Try it: In the records below, find the line with "ATOM 13 N N", then retype it and every following line exactly, stopping after the line with "ATOM 36 N N". Leave the pictures out.

Data for this task:
──────────────────────────────

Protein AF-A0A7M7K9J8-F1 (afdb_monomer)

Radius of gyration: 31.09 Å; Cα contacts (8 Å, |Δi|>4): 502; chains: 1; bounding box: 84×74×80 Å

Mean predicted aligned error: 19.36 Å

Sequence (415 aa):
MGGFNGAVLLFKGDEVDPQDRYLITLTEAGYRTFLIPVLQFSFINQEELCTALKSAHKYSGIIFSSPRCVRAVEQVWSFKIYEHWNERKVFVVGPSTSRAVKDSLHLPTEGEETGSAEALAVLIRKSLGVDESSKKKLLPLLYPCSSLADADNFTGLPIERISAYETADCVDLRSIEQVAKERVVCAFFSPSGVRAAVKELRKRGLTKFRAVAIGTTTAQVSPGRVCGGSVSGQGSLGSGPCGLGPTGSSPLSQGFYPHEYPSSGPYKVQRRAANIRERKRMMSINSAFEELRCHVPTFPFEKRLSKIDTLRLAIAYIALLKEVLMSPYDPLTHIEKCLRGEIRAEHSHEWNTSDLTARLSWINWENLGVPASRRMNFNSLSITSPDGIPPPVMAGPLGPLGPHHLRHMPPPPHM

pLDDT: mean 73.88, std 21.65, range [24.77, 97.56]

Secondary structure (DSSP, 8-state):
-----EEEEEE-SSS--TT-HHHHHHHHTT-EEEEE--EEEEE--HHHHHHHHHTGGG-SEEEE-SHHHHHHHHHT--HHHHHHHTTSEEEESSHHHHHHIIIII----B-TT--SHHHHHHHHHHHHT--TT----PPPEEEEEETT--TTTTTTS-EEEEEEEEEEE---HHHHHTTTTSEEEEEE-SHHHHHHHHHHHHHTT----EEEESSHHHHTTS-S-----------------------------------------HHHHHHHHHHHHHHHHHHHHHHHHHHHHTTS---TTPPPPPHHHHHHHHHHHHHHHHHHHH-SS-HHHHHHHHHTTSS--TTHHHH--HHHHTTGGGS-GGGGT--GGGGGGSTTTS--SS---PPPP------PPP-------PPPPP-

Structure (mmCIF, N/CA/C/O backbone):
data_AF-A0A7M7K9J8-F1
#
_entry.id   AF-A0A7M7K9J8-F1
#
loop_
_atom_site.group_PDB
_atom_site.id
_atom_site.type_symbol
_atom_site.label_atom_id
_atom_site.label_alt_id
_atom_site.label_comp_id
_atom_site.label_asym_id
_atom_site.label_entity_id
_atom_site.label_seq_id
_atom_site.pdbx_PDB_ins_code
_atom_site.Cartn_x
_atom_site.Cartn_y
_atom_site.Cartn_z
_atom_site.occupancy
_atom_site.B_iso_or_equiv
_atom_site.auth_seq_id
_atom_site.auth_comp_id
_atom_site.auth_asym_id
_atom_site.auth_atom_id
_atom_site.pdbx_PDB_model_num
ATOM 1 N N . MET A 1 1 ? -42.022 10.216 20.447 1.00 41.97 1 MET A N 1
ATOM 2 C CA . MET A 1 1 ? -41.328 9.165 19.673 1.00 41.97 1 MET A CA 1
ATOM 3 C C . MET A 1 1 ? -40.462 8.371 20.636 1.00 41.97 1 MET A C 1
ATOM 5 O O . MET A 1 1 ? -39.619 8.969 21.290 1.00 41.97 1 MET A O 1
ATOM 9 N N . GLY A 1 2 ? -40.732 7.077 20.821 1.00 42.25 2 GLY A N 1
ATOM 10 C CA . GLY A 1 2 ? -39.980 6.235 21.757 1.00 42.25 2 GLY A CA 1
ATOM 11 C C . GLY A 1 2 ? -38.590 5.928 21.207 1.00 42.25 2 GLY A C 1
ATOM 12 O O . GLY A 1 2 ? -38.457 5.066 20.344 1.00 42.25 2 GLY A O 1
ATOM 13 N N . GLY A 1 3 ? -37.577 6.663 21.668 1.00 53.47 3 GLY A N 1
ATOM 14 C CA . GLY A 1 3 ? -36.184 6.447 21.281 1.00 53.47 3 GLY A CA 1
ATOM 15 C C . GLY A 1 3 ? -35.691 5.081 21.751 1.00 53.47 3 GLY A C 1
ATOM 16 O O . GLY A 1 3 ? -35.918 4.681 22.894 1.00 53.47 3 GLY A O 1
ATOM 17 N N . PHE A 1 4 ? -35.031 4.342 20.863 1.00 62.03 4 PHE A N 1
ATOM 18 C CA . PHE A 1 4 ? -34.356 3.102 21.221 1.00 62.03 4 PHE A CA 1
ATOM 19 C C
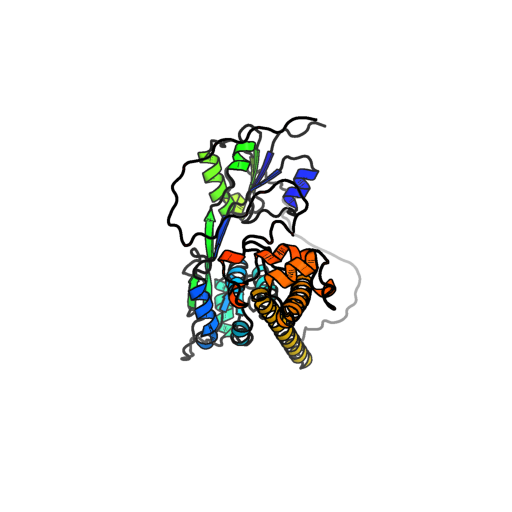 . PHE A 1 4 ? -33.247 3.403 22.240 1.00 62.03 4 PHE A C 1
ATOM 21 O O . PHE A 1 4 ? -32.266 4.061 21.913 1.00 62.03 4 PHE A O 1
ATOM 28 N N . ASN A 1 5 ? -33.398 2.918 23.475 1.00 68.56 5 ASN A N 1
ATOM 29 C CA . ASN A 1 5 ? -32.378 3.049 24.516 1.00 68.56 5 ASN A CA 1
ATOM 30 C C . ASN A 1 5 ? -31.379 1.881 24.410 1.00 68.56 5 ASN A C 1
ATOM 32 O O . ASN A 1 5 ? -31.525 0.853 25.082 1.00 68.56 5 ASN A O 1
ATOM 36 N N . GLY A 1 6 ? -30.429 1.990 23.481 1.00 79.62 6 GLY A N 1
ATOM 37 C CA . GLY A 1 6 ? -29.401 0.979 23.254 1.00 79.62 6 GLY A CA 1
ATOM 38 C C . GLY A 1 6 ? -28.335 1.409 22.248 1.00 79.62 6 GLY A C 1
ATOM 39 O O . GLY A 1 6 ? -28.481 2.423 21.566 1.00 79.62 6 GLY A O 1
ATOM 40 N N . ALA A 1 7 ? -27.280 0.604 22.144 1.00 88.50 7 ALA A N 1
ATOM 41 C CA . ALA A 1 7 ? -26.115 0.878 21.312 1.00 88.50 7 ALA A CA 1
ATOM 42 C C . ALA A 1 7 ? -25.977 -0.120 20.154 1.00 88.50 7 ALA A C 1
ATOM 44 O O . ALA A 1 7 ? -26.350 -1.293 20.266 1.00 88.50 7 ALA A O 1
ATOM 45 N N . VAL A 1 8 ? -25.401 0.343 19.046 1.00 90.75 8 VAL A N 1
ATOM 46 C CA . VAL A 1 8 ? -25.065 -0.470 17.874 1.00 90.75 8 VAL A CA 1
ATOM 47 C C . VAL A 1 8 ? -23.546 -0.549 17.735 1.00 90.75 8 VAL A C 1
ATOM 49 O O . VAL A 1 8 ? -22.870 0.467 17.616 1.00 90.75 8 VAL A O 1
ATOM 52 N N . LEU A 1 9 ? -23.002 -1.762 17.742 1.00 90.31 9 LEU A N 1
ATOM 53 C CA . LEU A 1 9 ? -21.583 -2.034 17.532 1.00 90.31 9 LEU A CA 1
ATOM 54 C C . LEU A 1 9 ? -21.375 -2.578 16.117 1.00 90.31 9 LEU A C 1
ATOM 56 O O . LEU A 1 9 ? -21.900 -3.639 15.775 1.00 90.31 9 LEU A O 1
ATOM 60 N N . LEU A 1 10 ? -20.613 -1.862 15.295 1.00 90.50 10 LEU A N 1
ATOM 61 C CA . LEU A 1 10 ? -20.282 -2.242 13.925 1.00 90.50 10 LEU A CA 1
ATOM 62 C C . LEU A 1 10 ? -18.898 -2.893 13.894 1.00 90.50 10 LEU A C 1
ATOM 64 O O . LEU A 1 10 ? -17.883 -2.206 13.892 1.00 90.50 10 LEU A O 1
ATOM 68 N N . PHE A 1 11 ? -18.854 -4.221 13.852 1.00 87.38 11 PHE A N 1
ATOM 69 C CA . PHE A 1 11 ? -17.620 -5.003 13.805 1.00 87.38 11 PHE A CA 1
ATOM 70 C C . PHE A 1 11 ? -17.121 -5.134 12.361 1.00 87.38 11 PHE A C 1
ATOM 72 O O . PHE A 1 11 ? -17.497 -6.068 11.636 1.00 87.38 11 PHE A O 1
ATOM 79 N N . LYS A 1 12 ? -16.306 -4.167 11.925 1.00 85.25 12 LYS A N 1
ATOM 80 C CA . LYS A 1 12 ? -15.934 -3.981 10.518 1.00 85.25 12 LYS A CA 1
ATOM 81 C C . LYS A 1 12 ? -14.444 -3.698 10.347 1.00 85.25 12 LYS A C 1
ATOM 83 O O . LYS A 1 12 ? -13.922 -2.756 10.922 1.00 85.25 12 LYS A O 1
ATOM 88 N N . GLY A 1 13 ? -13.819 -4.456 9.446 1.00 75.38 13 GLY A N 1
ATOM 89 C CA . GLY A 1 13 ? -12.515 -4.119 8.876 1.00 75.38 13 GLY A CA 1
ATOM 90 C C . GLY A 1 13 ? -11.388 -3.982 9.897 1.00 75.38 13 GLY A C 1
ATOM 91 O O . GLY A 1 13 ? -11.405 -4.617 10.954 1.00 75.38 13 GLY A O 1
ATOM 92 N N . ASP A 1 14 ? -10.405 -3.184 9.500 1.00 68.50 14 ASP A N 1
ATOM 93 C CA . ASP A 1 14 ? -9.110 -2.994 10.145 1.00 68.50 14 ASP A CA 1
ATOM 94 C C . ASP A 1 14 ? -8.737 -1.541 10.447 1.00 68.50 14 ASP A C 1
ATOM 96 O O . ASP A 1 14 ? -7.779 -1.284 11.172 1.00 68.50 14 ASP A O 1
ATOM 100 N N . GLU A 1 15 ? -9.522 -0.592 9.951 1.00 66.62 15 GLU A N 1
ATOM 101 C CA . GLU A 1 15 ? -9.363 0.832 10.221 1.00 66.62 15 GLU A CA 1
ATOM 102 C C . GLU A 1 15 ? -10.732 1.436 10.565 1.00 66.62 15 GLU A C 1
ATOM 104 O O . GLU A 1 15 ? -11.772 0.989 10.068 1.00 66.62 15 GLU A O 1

──────────────────────────────

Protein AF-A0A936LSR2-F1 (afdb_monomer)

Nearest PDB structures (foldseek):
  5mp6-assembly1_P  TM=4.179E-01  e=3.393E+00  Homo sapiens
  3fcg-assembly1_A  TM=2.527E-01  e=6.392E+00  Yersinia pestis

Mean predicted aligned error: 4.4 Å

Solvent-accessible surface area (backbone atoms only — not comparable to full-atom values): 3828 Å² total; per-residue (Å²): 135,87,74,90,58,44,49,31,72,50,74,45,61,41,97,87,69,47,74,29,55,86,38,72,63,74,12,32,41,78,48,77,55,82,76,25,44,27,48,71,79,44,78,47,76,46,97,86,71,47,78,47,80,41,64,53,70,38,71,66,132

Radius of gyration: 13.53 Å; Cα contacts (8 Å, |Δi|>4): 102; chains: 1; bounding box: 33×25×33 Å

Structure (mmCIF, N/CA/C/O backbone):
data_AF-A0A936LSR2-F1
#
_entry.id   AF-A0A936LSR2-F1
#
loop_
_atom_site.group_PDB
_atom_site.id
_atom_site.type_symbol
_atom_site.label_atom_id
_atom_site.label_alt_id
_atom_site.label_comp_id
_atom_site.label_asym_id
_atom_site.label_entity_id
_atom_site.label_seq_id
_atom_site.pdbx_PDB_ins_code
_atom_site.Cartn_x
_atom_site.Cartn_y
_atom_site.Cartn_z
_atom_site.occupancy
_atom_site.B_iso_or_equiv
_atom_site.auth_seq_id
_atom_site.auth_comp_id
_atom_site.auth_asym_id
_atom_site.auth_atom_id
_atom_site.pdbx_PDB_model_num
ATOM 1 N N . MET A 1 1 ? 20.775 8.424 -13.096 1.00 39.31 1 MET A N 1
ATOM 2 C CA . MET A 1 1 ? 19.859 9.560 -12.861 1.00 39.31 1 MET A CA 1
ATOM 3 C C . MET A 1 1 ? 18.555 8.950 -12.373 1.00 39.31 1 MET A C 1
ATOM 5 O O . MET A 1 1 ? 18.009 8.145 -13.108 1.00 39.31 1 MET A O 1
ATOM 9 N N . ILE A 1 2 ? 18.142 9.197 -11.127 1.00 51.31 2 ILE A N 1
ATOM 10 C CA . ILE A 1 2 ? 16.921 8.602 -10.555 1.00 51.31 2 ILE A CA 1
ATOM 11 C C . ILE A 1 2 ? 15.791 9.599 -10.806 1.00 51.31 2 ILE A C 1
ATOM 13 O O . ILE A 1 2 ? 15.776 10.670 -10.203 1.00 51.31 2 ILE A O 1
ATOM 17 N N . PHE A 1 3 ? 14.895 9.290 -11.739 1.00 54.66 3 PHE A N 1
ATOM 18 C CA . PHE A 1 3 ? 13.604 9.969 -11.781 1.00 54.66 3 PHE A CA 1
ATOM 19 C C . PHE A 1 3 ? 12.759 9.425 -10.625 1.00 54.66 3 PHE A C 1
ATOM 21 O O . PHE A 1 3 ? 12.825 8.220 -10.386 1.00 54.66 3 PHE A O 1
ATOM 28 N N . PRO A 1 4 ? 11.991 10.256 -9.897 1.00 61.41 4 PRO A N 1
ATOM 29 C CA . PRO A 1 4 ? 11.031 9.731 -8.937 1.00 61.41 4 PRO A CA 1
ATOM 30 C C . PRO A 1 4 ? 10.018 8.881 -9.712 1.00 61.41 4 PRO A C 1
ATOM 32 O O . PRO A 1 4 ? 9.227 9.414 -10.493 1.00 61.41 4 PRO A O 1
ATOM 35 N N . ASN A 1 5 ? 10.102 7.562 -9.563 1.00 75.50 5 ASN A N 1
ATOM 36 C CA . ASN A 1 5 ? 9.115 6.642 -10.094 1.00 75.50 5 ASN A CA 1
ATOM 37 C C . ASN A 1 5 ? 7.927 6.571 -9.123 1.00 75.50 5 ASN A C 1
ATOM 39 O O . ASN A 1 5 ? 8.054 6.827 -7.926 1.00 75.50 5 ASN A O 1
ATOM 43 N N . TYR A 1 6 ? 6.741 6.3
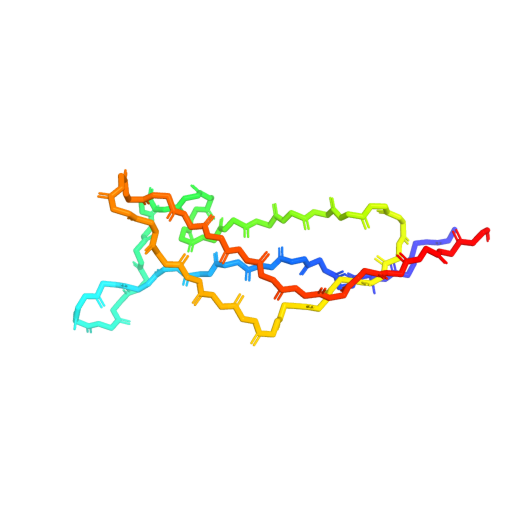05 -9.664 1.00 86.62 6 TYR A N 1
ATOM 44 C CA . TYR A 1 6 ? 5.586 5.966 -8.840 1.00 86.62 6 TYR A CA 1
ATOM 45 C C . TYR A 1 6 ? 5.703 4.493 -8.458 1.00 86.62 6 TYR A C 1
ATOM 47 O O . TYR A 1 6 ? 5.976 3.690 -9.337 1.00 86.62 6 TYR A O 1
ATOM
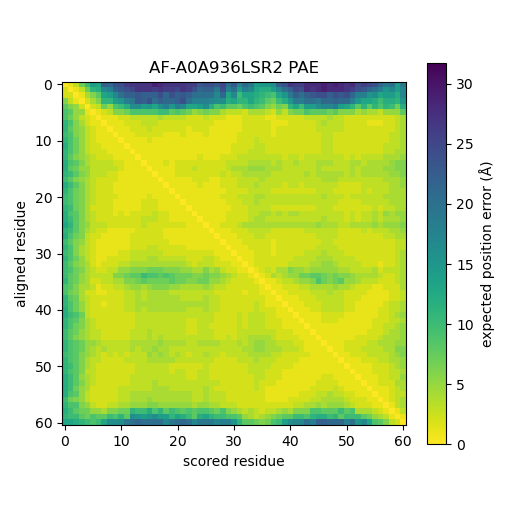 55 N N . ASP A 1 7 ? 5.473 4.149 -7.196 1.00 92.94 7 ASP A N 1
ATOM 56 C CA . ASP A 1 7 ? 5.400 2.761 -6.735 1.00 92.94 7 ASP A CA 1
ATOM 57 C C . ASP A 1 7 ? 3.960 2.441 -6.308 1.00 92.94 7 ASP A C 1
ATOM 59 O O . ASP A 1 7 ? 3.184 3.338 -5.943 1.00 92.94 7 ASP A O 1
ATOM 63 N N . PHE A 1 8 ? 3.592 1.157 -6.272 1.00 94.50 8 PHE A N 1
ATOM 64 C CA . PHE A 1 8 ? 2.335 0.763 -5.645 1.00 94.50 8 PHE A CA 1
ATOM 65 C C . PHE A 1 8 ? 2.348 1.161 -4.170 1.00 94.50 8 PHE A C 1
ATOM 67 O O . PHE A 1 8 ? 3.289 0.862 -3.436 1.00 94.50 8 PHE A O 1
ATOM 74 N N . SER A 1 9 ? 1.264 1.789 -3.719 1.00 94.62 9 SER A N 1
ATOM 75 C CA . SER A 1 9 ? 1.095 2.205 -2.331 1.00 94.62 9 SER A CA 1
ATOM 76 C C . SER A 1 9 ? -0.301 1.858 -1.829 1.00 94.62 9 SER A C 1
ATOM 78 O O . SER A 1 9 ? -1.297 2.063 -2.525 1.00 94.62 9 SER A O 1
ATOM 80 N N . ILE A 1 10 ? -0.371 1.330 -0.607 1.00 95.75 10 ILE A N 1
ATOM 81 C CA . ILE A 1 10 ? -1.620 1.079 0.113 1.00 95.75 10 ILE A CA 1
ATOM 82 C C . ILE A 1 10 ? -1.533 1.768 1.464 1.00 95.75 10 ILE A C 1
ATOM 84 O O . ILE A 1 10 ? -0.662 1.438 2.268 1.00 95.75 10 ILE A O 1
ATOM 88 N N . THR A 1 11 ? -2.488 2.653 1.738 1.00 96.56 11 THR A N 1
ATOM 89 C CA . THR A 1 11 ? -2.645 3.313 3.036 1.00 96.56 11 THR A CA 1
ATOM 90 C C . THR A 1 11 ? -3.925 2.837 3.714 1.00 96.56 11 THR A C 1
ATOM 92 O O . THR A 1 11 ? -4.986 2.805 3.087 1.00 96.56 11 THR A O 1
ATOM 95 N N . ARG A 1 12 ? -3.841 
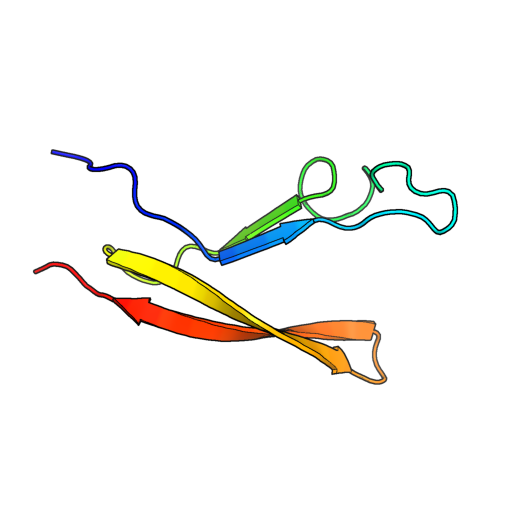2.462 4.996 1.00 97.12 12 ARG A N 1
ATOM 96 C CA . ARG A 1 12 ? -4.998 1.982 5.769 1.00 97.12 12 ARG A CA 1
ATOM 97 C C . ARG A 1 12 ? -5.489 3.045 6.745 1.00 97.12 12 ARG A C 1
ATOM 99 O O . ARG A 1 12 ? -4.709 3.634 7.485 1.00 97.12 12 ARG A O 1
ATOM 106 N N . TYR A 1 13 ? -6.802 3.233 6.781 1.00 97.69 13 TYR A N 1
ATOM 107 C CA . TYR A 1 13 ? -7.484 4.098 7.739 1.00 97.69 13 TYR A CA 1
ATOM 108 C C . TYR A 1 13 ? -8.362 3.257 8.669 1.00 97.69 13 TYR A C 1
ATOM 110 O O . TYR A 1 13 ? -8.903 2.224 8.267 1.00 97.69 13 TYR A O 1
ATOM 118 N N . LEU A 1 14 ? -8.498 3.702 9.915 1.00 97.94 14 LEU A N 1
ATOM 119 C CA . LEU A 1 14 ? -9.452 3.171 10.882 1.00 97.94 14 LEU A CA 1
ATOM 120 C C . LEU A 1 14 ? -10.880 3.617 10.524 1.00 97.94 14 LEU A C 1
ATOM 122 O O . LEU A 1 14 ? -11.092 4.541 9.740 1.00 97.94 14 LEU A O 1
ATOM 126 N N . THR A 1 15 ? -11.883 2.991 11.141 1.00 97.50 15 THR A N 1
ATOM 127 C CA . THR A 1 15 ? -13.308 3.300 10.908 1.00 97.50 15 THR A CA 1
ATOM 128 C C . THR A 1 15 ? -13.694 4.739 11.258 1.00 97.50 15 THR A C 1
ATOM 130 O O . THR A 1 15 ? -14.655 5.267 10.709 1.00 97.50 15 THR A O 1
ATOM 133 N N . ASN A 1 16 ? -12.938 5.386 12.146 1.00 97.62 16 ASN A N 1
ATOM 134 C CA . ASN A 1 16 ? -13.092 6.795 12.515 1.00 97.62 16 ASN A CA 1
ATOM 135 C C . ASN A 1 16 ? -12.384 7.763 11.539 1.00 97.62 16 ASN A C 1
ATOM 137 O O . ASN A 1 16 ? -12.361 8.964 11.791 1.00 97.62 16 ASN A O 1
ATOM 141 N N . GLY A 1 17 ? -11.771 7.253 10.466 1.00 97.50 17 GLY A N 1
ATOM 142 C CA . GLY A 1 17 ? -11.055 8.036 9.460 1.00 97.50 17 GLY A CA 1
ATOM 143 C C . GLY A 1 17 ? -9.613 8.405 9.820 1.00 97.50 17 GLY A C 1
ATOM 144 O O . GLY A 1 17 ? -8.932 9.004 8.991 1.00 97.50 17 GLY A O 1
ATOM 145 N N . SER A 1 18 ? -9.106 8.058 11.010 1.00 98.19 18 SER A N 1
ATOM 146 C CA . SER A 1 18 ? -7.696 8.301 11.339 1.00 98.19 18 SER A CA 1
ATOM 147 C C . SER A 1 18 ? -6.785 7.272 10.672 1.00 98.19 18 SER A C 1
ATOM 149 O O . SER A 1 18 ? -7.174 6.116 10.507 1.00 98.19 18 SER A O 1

──────────────────────────────

Answer below:
ATOM 13 N N . GLY A 1 3 ? -37.577 6.663 21.668 1.00 53.47 3 GLY A N 1
ATOM 14 C CA . GLY A 1 3 ? -36.184 6.447 21.281 1.00 53.47 3 GLY A CA 1
ATOM 15 C C . GLY A 1 3 ? -35.691 5.081 21.751 1.00 53.47 3 GLY A C 1
ATOM 16 O O . GLY A 1 3 ? -35.918 4.681 22.894 1.00 53.47 3 GLY A O 1
ATOM 17 N N . PHE A 1 4 ? -35.031 4.342 20.863 1.00 62.03 4 PHE A N 1
ATOM 18 C CA . PHE A 1 4 ? -34.356 3.102 21.221 1.00 62.03 4 PHE A CA 1
ATOM 19 C C
 . PHE A 1 4 ? -33.247 3.403 22.240 1.00 62.03 4 PHE A C 1
ATOM 21 O O . PHE A 1 4 ? -32.266 4.061 21.913 1.00 62.03 4 PHE A O 1
ATOM 28 N N . ASN A 1 5 ? -33.398 2.918 23.475 1.00 68.56 5 ASN A N 1
ATOM 29 C CA . ASN A 1 5 ? -32.378 3.049 24.516 1.00 68.56 5 ASN A CA 1
ATOM 30 C C . ASN A 1 5 ? -31.379 1.881 24.410 1.00 68.56 5 ASN A C 1
ATOM 32 O O . ASN A 1 5 ? -31.525 0.853 25.082 1.00 68.56 5 ASN A O 1
ATOM 36 N N . GLY A 1 6 ? -30.429 1.990 23.481 1.00 79.62 6 GLY A N 1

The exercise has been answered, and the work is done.